**About this exercise**
Your answer is the lines below, exactly, from the one that contains "ATOM 10 C CA" through the one that contains "ATOM 19 C CA", both included.
━━ Source material
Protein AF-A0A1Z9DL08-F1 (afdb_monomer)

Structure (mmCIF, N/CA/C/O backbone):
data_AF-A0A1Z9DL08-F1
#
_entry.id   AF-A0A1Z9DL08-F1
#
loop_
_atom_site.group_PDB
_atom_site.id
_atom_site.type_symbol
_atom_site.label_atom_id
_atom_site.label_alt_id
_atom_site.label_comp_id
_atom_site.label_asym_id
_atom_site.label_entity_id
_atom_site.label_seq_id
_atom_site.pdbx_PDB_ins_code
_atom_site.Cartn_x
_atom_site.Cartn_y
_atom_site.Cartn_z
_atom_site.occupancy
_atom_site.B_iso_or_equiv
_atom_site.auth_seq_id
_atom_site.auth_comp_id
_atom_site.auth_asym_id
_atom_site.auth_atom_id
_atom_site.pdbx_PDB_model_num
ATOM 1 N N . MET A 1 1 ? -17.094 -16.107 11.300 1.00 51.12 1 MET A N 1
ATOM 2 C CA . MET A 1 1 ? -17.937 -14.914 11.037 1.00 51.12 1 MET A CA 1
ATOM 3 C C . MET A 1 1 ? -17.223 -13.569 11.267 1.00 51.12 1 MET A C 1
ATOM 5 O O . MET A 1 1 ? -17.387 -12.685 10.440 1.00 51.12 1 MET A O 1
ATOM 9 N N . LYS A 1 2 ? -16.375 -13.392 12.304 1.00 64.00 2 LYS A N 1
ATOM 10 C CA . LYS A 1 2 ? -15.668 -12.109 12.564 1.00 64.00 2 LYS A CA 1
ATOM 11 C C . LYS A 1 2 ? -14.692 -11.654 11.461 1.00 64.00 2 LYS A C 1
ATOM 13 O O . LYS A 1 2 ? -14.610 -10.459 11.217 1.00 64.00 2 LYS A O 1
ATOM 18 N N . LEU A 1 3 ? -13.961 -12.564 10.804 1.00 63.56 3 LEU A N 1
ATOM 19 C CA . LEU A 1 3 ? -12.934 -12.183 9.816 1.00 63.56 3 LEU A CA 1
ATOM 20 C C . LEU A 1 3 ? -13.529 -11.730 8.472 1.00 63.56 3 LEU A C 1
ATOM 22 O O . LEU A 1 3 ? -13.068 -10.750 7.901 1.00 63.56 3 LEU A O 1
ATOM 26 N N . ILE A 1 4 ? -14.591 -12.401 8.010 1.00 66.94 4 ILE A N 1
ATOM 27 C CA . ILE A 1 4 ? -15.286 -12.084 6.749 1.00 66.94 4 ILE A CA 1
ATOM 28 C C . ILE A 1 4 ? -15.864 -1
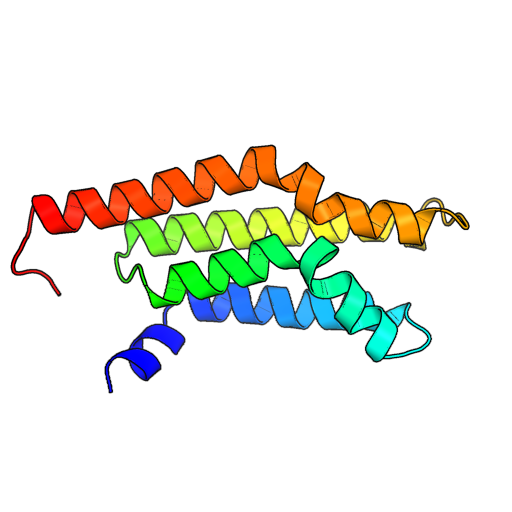0.664 6.809 1.00 66.94 4 ILE A C 1
ATOM 30 O O . ILE A 1 4 ? -15.620 -9.863 5.915 1.00 66.94 4 ILE A O 1
ATOM 34 N N . ASN A 1 5 ? -16.503 -10.295 7.925 1.00 70.94 5 ASN A N 1
ATOM 35 C CA . ASN A 1 5 ? -17.009 -8.932 8.120 1.00 70.94 5 ASN A CA 1
ATOM 36 C C . ASN A 1 5 ? -15.890 -7.874 8.121 1.00 70.94 5 ASN A C 1
ATOM 38 O O . ASN A 1 5 ? -16.128 -6.729 7.748 1.00 70.94 5 ASN A O 1
ATOM 42 N N . ARG A 1 6 ? -14.663 -8.241 8.517 1.00 75.06 6 ARG A N 1
ATOM 43 C CA . ARG A 1 6 ? -13.500 -7.340 8.471 1.00 75.06 6 ARG A CA 1
ATOM 44 C C . ARG A 1 6 ? -12.861 -7.262 7.085 1.00 75.06 6 ARG A C 1
ATOM 46 O O . ARG A 1 6 ? -12.358 -6.200 6.728 1.00 75.06 6 ARG A O 1
ATOM 53 N N . ALA A 1 7 ? -12.937 -8.326 6.288 1.00 75.12 7 ALA A N 1
ATOM 54 C CA . ALA A 1 7 ? -12.566 -8.306 4.872 1.00 75.12 7 ALA A CA 1
ATOM 55 C C . ALA A 1 7 ? -13.522 -7.435 4.031 1.00 75.12 7 ALA A C 1
ATOM 57 O O . ALA A 1 7 ? -13.148 -6.944 2.975 1.00 75.12 7 ALA A O 1
ATOM 58 N N . CYS A 1 8 ? -14.732 -7.165 4.526 1.00 81.88 8 CYS A N 1
ATOM 59 C CA . CYS A 1 8 ? -15.640 -6.175 3.940 1.00 81.88 8 CYS A CA 1
ATOM 60 C C . CYS A 1 8 ? -15.439 -4.752 4.495 1.00 81.88 8 CYS A C 1
ATOM 62 O O . CYS A 1 8 ? -16.226 -3.859 4.181 1.00 81.88 8 CYS A O 1
ATOM 64 N N . SER A 1 9 ? -14.428 -4.513 5.341 1.00 89.38 9 SER A N 1
ATOM 65 C CA . SER A 1 9 ? -14.185 -3.170 5.873 1.00 89.38 9 SER A CA 1
ATOM 66 C C . SER A 1 9 ? -13.765 -2.202 4.756 1.00 89.38 9 SER A C 1
ATOM 68 O O . SER A 1 9 ? -13.055 -2.608 3.830 1.00 89.38 9 SER A O 1
ATOM 70 N N . PRO A 1 10 ? -14.160 -0.916 4.827 1.00 92.62 10 PRO A N 1
ATOM 71 C CA . PRO A 1 10 ? -13.855 0.049 3.774 1.00 92.62 10 PRO A CA 1
ATOM 72 C C . PRO A 1 10 ? -12.357 0.149 3.465 1.00 92.62 10 PRO A C 1
ATOM 74 O O . PRO A 1 10 ? -11.977 0.161 2.296 1.00 92.62 10 PRO A O 1
ATOM 77 N N . ALA A 1 11 ? -11.491 0.157 4.490 1.00 95.19 11 ALA A N 1
ATOM 78 C CA . ALA A 1 11 ? -10.051 0.233 4.263 1.00 95.19 11 ALA A CA 1
ATOM 79 C C . ALA A 1 11 ? -9.508 -1.032 3.614 1.00 95.19 11 ALA A C 1
ATOM 81 O O . ALA A 1 11 ? -8.656 -0.927 2.735 1.00 95.19 11 ALA A O 1
ATOM 82 N N . PHE A 1 12 ? -10.012 -2.209 3.991 1.00 95.94 12 PHE A N 1
ATOM 83 C CA . PHE A 1 12 ? -9.592 -3.450 3.356 1.00 95.94 12 PHE A CA 1
ATOM 84 C C . PHE A 1 12 ? -9.928 -3.444 1.865 1.00 95.94 12 PHE A C 1
ATOM 86 O O . PHE A 1 12 ? -9.041 -3.660 1.047 1.00 95.94 12 PHE A O 1
ATOM 93 N N . VAL A 1 13 ? -11.178 -3.135 1.506 1.00 96.12 13 VAL A N 1
ATOM 94 C CA . VAL A 1 13 ? -11.630 -3.147 0.106 1.00 96.12 13 VAL A CA 1
ATOM 95 C C . VAL A 1 13 ? -10.843 -2.140 -0.729 1.00 96.12 13 VAL A C 1
ATOM 97 O O . VAL A 1 13 ? -10.308 -2.503 -1.773 1.00 96.12 13 VAL A O 1
ATOM 100 N N . VAL A 1 14 ? -10.707 -0.897 -0.255 1.00 97.12 14 VAL A N 1
ATOM 101 C CA . VAL A 1 14 ? -9.950 0.140 -0.972 1.00 97.12 14 VAL A CA 1
ATOM 102 C C . VAL A 1 14 ? -8.487 -0.271 -1.145 1.00 97.12 14 VAL A C 1
ATOM 104 O O . VAL A 1 14 ? -7.957 -0.207 -2.252 1.00 97.12 14 VAL A O 1
ATOM 107 N N . THR A 1 15 ? -7.840 -0.745 -0.079 1.00 97.44 15 THR A N 1
ATOM 108 C CA . THR A 1 15 ? -6.433 -1.168 -0.140 1.00 97.44 15 THR A CA 1
ATOM 109 C C . THR A 1 15 ? -6.253 -2.365 -1.069 1.00 97.44 15 THR A C 1
ATOM 111 O O . THR A 1 15 ? -5.301 -2.390 -1.843 1.00 97.44 15 THR A O 1
ATOM 114 N N . ALA A 1 16 ? -7.176 -3.331 -1.043 1.00 97.12 16 ALA A N 1
ATOM 115 C CA . ALA A 1 16 ? -7.155 -4.495 -1.921 1.00 97.12 16 ALA A CA 1
ATOM 116 C C . ALA A 1 16 ? -7.290 -4.092 -3.393 1.00 97.12 16 ALA A C 1
ATOM 118 O O . ALA A 1 16 ? -6.519 -4.568 -4.220 1.00 97.12 16 ALA A O 1
ATOM 119 N N . VAL A 1 17 ? -8.211 -3.178 -3.718 1.00 97.81 17 VAL A N 1
ATOM 120 C CA . VAL A 1 17 ? -8.367 -2.655 -5.084 1.00 97.81 17 VAL A CA 1
ATOM 121 C C . VAL A 1 17 ? -7.080 -1.977 -5.550 1.00 97.81 17 VAL A C 1
ATOM 123 O O . VAL A 1 17 ? -6.578 -2.302 -6.624 1.00 97.81 17 VAL A O 1
ATOM 126 N N . ILE A 1 18 ? -6.498 -1.092 -4.735 1.00 97.69 18 ILE A N 1
ATOM 127 C CA . ILE A 1 18 ? -5.240 -0.407 -5.076 1.00 97.69 18 ILE A CA 1
ATOM 128 C C . ILE A 1 18 ? -4.101 -1.421 -5.249 1.00 97.69 18 ILE A C 1
ATOM 130 O O . ILE A 1 18 ? -3.307 -1.300 -6.179 1.00 97.69 18 ILE A O 1
ATOM 134 N N . LEU A 1 19 ? -4.034 -2.442 -4.394 1.00 96.94 19 LEU A N 1
ATOM 135 C CA . LEU A 1 19 ? -3.025 -3.494 -4.469 1.00 96.94 19 LEU A CA 1
ATOM 136 C C . LEU A 1 19 ? -3.172 -4.335 -5.742 1.00 96.94 19 LEU A C 1
ATOM 138 O O . LEU A 1 19 ? -2.169 -4.606 -6.395 1.00 96.94 19 LEU A O 1
ATOM 142 N N . VAL A 1 20 ? -4.395 -4.707 -6.128 1.00 97.00 20 VAL A N 1
ATOM 143 C CA . VAL A 1 20 ? -4.669 -5.444 -7.374 1.00 97.00 20 VAL A CA 1
ATOM 144 C C . VAL A 1 20 ? -4.305 -4.603 -8.597 1.00 97.00 20 VAL A C 1
ATOM 146 O O . VAL A 1 20 ? -3.641 -5.103 -9.503 1.00 97.00 20 VAL A O 1
ATOM 149 N N . VAL A 1 21 ? -4.669 -3.317 -8.611 1.00 96.94 21 VAL A N 1
ATOM 150 C CA . VAL A 1 21 ? -4.281 -2.388 -9.686 1.00 96.94 21 VAL A CA 1
ATOM 151 C C . VAL A 1 21 ? -2.758 -2.254 -9.758 1.00 96.94 21 VAL A C 1
ATOM 153 O O . VAL A 1 21 ? -2.180 -2.392 -10.834 1.00 96.94 21 VAL A O 1
ATOM 156 N N . GLY A 1 22 ? -2.090 -2.056 -8.619 1.00 95.19 22 GLY A N 1
ATOM 157 C CA . GLY A 1 22 ? -0.632 -1.983 -8.535 1.00 95.19 22 GLY A CA 1
ATOM 158 C C . GLY A 1 22 ? 0.054 -3.265 -9.009 1.00 95.19 22 GLY A C 1
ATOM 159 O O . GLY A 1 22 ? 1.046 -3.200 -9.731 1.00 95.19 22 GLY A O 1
━━━━
**Solution**
ATOM 10 C CA . LYS A 1 2 ? -15.668 -12.109 12.564 1.00 64.00 2 LYS A CA 1
ATOM 11 C C . LYS A 1 2 ? -14.692 -11.654 11.461 1.00 64.00 2 LYS A C 1
ATOM 13 O O . LYS A 1 2 ? -14.610 -10.459 11.217 1.00 64.00 2 LYS A O 1
ATOM 18 N N . LEU A 1 3 ? -13.961 -12.564 10.804 1.00 63.56 3 LEU A N 1
ATOM 19 C CA . LEU A 1 3 ? -12.934 -12.183 9.816 1.00 63.56 3 LEU A CA 1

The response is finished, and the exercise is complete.